Below this line is the material. Write out only its lines from the one containing "ATOM 253 N N" through the one containing "ATOM 257 O O", both kept, exactly.

****

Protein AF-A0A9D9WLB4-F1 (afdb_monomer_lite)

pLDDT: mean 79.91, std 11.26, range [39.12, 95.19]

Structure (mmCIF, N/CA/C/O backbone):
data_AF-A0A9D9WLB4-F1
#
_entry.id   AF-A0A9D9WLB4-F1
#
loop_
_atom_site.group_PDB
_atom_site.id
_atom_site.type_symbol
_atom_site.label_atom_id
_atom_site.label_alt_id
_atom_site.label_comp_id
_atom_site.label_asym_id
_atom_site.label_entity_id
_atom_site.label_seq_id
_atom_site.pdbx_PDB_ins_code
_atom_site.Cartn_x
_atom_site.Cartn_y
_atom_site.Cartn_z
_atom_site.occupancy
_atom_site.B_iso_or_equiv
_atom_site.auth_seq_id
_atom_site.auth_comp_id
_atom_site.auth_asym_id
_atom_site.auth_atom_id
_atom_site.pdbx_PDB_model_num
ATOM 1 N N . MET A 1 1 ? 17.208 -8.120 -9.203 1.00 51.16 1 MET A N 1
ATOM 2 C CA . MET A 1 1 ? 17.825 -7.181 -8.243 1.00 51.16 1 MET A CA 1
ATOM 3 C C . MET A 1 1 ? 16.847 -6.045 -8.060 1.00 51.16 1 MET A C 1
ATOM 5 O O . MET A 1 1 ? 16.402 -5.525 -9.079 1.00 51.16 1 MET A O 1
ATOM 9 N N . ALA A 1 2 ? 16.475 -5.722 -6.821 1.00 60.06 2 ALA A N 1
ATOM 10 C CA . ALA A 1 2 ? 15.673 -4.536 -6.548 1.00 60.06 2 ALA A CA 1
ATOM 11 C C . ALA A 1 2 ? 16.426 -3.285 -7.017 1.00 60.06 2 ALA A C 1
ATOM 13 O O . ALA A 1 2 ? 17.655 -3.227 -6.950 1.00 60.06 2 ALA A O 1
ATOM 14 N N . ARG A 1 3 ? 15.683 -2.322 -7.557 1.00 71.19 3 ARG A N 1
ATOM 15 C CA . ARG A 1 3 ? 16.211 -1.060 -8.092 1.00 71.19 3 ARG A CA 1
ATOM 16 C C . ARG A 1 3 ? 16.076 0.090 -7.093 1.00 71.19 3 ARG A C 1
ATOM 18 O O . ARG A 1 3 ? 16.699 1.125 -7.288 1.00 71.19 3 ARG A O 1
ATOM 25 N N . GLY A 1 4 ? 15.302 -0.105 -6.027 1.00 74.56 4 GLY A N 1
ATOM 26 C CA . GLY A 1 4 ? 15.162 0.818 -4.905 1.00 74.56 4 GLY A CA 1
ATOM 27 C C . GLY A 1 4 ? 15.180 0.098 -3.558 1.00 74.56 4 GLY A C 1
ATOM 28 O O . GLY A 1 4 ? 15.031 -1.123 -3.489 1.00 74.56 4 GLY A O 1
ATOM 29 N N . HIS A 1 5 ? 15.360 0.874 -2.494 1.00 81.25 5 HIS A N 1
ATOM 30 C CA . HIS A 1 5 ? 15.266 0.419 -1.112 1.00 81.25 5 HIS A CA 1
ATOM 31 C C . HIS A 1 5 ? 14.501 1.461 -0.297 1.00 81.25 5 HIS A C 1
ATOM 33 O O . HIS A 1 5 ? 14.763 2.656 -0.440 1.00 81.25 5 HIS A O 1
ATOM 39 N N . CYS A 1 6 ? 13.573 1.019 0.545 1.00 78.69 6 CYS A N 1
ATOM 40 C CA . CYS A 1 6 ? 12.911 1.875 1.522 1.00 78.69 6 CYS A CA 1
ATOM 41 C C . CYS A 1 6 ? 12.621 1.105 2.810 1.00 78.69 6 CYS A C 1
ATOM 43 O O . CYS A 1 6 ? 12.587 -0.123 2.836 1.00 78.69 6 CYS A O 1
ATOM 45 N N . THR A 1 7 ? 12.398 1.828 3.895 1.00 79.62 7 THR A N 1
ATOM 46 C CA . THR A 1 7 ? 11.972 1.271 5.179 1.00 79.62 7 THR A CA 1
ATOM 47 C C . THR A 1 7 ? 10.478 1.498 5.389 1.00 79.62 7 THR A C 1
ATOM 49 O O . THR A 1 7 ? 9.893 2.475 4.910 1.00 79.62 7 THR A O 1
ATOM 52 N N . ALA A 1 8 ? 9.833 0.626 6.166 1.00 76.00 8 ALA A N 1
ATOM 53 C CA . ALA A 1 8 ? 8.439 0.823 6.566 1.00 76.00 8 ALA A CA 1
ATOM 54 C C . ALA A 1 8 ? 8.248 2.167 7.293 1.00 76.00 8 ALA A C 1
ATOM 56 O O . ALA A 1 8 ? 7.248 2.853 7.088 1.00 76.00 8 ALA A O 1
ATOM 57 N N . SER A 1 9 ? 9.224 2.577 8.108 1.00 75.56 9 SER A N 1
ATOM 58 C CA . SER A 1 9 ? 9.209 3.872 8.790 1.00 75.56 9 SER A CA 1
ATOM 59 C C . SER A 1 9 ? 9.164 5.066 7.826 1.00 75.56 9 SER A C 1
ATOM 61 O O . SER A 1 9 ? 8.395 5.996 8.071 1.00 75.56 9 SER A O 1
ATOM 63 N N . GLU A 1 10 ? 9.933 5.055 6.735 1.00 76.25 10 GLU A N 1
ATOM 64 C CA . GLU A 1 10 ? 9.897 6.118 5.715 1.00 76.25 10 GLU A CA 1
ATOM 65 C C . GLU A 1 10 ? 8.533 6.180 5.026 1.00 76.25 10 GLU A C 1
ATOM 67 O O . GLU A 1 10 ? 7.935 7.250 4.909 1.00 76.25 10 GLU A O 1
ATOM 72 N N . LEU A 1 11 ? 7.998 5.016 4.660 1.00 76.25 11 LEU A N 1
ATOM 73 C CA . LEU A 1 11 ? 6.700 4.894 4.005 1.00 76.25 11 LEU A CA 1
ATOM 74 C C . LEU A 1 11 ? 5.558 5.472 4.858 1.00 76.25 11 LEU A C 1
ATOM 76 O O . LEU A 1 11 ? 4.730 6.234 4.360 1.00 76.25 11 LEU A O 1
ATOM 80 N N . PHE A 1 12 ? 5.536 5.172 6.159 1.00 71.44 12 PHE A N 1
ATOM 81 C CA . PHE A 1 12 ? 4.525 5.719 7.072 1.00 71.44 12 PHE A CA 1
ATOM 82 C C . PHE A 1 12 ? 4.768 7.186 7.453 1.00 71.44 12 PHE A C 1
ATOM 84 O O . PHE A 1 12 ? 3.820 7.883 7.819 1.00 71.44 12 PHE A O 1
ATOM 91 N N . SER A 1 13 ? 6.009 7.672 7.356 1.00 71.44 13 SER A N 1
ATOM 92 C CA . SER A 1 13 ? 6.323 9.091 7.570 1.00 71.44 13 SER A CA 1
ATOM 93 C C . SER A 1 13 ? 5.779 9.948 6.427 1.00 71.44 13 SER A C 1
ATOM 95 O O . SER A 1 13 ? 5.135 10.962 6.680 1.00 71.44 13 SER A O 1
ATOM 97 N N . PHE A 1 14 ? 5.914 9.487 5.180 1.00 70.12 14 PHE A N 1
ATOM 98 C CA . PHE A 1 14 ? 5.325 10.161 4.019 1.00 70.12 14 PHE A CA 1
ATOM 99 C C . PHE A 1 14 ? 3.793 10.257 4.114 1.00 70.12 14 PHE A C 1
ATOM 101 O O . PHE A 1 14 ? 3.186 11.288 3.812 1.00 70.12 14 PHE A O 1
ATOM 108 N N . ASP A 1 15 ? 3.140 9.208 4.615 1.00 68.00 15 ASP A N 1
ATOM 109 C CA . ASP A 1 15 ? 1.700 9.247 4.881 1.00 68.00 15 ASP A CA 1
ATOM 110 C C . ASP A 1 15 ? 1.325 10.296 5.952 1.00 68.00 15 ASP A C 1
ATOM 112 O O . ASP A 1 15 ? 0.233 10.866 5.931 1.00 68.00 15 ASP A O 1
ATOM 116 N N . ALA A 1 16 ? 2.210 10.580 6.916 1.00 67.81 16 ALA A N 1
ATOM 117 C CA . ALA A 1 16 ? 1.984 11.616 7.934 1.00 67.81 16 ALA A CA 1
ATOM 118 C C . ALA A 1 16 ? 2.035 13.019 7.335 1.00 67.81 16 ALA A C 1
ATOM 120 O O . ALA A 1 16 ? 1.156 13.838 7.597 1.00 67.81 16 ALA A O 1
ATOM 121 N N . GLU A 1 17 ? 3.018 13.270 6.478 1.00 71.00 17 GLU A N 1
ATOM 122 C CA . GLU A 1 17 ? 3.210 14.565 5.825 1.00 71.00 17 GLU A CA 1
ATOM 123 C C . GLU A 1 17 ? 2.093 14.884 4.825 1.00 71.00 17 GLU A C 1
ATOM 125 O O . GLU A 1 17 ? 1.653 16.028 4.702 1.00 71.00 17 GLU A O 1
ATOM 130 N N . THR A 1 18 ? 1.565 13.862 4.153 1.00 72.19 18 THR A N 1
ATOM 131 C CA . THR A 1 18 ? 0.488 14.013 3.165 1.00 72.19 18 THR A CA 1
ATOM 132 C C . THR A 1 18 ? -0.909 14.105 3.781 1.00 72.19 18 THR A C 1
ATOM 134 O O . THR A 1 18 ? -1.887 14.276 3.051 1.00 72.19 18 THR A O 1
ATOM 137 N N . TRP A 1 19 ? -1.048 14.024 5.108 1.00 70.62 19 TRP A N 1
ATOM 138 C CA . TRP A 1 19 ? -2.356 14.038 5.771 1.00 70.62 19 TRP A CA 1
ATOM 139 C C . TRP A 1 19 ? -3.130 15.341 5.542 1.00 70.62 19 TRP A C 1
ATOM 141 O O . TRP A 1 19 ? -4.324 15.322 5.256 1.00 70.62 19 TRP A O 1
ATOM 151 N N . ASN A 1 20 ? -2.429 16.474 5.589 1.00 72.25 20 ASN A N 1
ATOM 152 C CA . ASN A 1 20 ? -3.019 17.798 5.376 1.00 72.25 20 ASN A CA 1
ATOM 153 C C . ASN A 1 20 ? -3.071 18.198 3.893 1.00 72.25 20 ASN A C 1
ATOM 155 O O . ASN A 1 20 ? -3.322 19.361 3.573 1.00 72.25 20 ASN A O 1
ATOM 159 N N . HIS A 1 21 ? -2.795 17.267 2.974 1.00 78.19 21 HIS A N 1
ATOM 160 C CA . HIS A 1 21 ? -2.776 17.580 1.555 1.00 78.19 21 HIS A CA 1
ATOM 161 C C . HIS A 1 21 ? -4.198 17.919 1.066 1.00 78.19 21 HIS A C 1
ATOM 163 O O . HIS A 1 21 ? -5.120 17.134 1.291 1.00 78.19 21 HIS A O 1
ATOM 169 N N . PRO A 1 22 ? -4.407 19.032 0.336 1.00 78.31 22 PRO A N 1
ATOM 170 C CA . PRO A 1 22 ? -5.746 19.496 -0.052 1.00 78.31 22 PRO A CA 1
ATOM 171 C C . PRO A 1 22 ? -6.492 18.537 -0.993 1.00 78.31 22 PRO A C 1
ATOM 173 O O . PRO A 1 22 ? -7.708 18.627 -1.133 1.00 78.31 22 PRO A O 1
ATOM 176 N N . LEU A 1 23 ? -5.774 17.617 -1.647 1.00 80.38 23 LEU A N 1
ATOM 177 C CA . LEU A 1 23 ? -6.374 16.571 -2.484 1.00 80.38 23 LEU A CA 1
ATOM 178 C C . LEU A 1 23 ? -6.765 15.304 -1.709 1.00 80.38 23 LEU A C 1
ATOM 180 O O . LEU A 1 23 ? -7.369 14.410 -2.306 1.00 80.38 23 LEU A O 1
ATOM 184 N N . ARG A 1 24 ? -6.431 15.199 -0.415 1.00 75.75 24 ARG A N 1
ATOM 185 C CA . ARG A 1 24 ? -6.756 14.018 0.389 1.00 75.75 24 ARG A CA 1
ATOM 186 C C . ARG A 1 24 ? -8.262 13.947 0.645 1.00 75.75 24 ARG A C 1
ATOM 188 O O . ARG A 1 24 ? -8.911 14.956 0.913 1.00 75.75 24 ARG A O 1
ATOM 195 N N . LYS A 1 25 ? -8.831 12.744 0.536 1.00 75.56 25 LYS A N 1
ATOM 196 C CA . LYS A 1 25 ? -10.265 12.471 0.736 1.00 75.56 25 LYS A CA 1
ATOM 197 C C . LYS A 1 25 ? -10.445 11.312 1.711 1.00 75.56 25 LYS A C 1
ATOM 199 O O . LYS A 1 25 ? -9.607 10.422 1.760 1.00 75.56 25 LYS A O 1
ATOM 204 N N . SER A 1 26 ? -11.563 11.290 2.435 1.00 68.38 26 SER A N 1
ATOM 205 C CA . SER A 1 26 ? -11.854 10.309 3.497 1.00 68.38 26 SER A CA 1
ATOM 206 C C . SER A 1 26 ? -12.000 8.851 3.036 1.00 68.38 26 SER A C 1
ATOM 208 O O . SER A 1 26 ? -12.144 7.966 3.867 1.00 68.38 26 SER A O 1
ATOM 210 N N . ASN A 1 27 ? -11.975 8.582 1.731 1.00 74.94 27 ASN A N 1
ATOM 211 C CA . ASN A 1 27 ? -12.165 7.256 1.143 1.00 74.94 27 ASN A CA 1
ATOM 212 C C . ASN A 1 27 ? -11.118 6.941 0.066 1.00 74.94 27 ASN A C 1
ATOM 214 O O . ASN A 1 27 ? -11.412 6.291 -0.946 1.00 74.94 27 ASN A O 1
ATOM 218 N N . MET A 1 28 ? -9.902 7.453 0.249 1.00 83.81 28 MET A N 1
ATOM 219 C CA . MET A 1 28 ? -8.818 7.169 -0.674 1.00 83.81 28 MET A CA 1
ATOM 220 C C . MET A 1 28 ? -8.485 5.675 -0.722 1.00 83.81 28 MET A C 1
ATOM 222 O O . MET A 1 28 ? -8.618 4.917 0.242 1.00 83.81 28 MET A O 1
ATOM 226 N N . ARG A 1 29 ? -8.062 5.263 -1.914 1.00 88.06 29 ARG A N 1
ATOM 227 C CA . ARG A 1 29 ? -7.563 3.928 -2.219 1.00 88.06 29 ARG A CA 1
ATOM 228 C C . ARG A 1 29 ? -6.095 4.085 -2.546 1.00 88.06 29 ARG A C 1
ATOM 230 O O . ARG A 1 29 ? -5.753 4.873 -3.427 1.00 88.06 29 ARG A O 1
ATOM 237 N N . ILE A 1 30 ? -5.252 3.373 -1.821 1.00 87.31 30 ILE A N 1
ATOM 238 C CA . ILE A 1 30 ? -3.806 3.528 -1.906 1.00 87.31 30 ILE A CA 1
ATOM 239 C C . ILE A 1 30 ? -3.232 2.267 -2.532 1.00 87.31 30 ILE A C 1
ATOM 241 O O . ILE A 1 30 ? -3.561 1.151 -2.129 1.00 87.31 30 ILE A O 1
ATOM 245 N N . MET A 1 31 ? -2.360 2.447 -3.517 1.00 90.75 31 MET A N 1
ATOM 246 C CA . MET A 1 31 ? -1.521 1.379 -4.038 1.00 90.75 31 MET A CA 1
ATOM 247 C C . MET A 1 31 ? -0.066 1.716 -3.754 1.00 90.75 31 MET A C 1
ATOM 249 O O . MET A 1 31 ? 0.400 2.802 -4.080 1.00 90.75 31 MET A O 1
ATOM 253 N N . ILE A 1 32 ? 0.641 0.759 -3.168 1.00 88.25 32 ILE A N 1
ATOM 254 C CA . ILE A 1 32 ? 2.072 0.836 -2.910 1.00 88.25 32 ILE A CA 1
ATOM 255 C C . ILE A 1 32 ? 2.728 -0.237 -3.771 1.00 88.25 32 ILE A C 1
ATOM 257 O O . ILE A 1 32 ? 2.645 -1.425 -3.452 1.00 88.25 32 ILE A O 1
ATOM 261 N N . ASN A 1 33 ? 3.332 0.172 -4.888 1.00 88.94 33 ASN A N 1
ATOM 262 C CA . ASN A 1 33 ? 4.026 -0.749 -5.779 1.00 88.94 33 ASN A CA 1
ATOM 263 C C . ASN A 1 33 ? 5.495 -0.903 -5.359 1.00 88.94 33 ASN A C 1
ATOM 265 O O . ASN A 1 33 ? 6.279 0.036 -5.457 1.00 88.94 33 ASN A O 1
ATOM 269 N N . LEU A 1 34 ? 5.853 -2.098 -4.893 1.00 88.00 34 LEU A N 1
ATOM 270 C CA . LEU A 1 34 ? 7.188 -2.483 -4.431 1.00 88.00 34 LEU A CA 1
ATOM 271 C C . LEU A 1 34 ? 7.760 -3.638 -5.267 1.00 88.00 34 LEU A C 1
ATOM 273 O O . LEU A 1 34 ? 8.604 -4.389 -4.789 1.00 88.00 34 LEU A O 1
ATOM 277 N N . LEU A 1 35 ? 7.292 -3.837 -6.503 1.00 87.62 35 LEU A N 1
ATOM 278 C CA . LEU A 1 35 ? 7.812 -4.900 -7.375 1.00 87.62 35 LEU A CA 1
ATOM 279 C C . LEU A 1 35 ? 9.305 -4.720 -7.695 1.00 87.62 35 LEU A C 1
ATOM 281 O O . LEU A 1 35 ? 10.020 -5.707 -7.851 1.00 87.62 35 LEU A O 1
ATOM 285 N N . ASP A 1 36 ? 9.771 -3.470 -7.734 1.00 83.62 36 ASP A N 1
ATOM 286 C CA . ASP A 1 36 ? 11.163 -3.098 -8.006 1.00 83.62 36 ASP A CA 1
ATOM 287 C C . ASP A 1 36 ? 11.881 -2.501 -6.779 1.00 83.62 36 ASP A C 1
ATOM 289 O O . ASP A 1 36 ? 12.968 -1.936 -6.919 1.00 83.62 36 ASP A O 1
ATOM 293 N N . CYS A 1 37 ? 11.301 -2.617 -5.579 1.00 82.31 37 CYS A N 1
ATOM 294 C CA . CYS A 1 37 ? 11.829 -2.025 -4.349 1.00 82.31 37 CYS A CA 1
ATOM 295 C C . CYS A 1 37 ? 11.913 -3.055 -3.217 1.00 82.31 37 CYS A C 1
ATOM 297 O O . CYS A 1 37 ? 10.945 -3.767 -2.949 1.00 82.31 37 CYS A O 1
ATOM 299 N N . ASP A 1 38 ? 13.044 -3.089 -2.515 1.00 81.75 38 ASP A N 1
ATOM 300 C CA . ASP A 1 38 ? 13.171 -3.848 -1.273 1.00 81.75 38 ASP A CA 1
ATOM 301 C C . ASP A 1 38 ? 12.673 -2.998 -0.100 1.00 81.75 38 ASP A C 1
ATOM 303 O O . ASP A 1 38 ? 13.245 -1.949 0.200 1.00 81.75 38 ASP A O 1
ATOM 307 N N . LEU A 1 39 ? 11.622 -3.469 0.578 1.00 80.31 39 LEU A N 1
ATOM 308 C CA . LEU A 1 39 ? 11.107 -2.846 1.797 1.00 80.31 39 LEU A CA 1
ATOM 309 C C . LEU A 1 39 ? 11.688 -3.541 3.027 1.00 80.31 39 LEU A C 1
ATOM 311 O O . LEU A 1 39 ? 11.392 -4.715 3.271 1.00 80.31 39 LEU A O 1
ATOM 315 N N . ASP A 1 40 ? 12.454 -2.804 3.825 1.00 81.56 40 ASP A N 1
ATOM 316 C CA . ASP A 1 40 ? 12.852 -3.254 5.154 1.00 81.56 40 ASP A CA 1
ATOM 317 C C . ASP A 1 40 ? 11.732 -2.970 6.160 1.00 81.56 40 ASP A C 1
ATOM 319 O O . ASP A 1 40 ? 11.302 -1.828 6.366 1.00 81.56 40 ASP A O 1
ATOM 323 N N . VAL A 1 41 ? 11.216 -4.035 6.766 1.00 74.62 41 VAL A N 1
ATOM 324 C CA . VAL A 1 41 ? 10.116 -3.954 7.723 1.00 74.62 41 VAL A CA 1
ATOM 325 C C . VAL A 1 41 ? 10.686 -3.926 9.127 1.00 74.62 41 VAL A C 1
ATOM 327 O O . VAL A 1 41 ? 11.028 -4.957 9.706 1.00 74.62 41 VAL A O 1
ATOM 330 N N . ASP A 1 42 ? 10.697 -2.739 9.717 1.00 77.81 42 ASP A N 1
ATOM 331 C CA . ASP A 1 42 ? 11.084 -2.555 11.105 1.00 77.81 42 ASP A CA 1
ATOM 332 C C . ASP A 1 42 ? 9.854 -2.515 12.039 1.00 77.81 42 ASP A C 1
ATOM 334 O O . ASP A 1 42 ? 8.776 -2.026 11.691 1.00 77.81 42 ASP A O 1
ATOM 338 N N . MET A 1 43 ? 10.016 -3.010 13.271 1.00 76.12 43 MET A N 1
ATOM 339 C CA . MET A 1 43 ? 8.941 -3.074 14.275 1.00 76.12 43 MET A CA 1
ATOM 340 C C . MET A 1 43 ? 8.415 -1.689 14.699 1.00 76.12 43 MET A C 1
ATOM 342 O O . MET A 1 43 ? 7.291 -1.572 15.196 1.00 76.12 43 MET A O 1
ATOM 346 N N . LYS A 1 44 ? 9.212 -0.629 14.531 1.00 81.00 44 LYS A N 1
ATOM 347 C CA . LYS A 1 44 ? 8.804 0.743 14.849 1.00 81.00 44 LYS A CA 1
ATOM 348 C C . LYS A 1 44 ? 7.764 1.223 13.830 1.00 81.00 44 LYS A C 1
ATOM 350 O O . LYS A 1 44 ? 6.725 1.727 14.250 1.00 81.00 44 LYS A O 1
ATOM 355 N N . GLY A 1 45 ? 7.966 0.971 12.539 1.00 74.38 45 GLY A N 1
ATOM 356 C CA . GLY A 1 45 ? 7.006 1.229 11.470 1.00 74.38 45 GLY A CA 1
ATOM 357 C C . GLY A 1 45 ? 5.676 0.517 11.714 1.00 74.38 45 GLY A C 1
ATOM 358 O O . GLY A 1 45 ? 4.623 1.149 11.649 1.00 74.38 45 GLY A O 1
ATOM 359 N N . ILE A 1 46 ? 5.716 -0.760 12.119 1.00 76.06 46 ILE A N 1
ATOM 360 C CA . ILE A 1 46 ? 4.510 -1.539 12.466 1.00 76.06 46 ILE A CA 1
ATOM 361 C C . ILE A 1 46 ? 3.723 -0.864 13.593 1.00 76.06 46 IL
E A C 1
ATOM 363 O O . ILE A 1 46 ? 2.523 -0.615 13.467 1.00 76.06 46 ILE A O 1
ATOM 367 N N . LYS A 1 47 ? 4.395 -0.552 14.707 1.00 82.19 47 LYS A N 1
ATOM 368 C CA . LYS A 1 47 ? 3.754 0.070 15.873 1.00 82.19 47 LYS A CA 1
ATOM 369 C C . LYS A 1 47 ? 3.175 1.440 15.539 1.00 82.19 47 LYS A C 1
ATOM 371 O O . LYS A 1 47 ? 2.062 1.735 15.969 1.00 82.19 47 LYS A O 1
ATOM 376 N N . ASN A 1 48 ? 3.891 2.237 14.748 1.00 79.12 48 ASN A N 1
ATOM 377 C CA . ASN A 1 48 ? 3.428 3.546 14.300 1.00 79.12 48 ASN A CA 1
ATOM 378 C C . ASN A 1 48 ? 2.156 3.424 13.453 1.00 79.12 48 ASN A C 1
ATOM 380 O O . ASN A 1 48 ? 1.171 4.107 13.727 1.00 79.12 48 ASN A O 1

****

* _RESULT FOR THIS EXERCISE_
ATOM 253 N N . ILE A 1 32 ? 0.641 0.759 -3.168 1.00 88.25 32 ILE A N 1
ATOM 254 C CA . ILE A 1 32 ? 2.072 0.836 -2.910 1.00 88.25 32 ILE A CA 1
ATOM 255 C C . ILE A 1 32 ? 2.728 -0.237 -3.771 1.00 88.25 32 ILE A C 1
ATOM 257 O O . ILE A 1 32 ? 2.645 -1.425 -3.452 1.00 88.25 32 ILE A O 1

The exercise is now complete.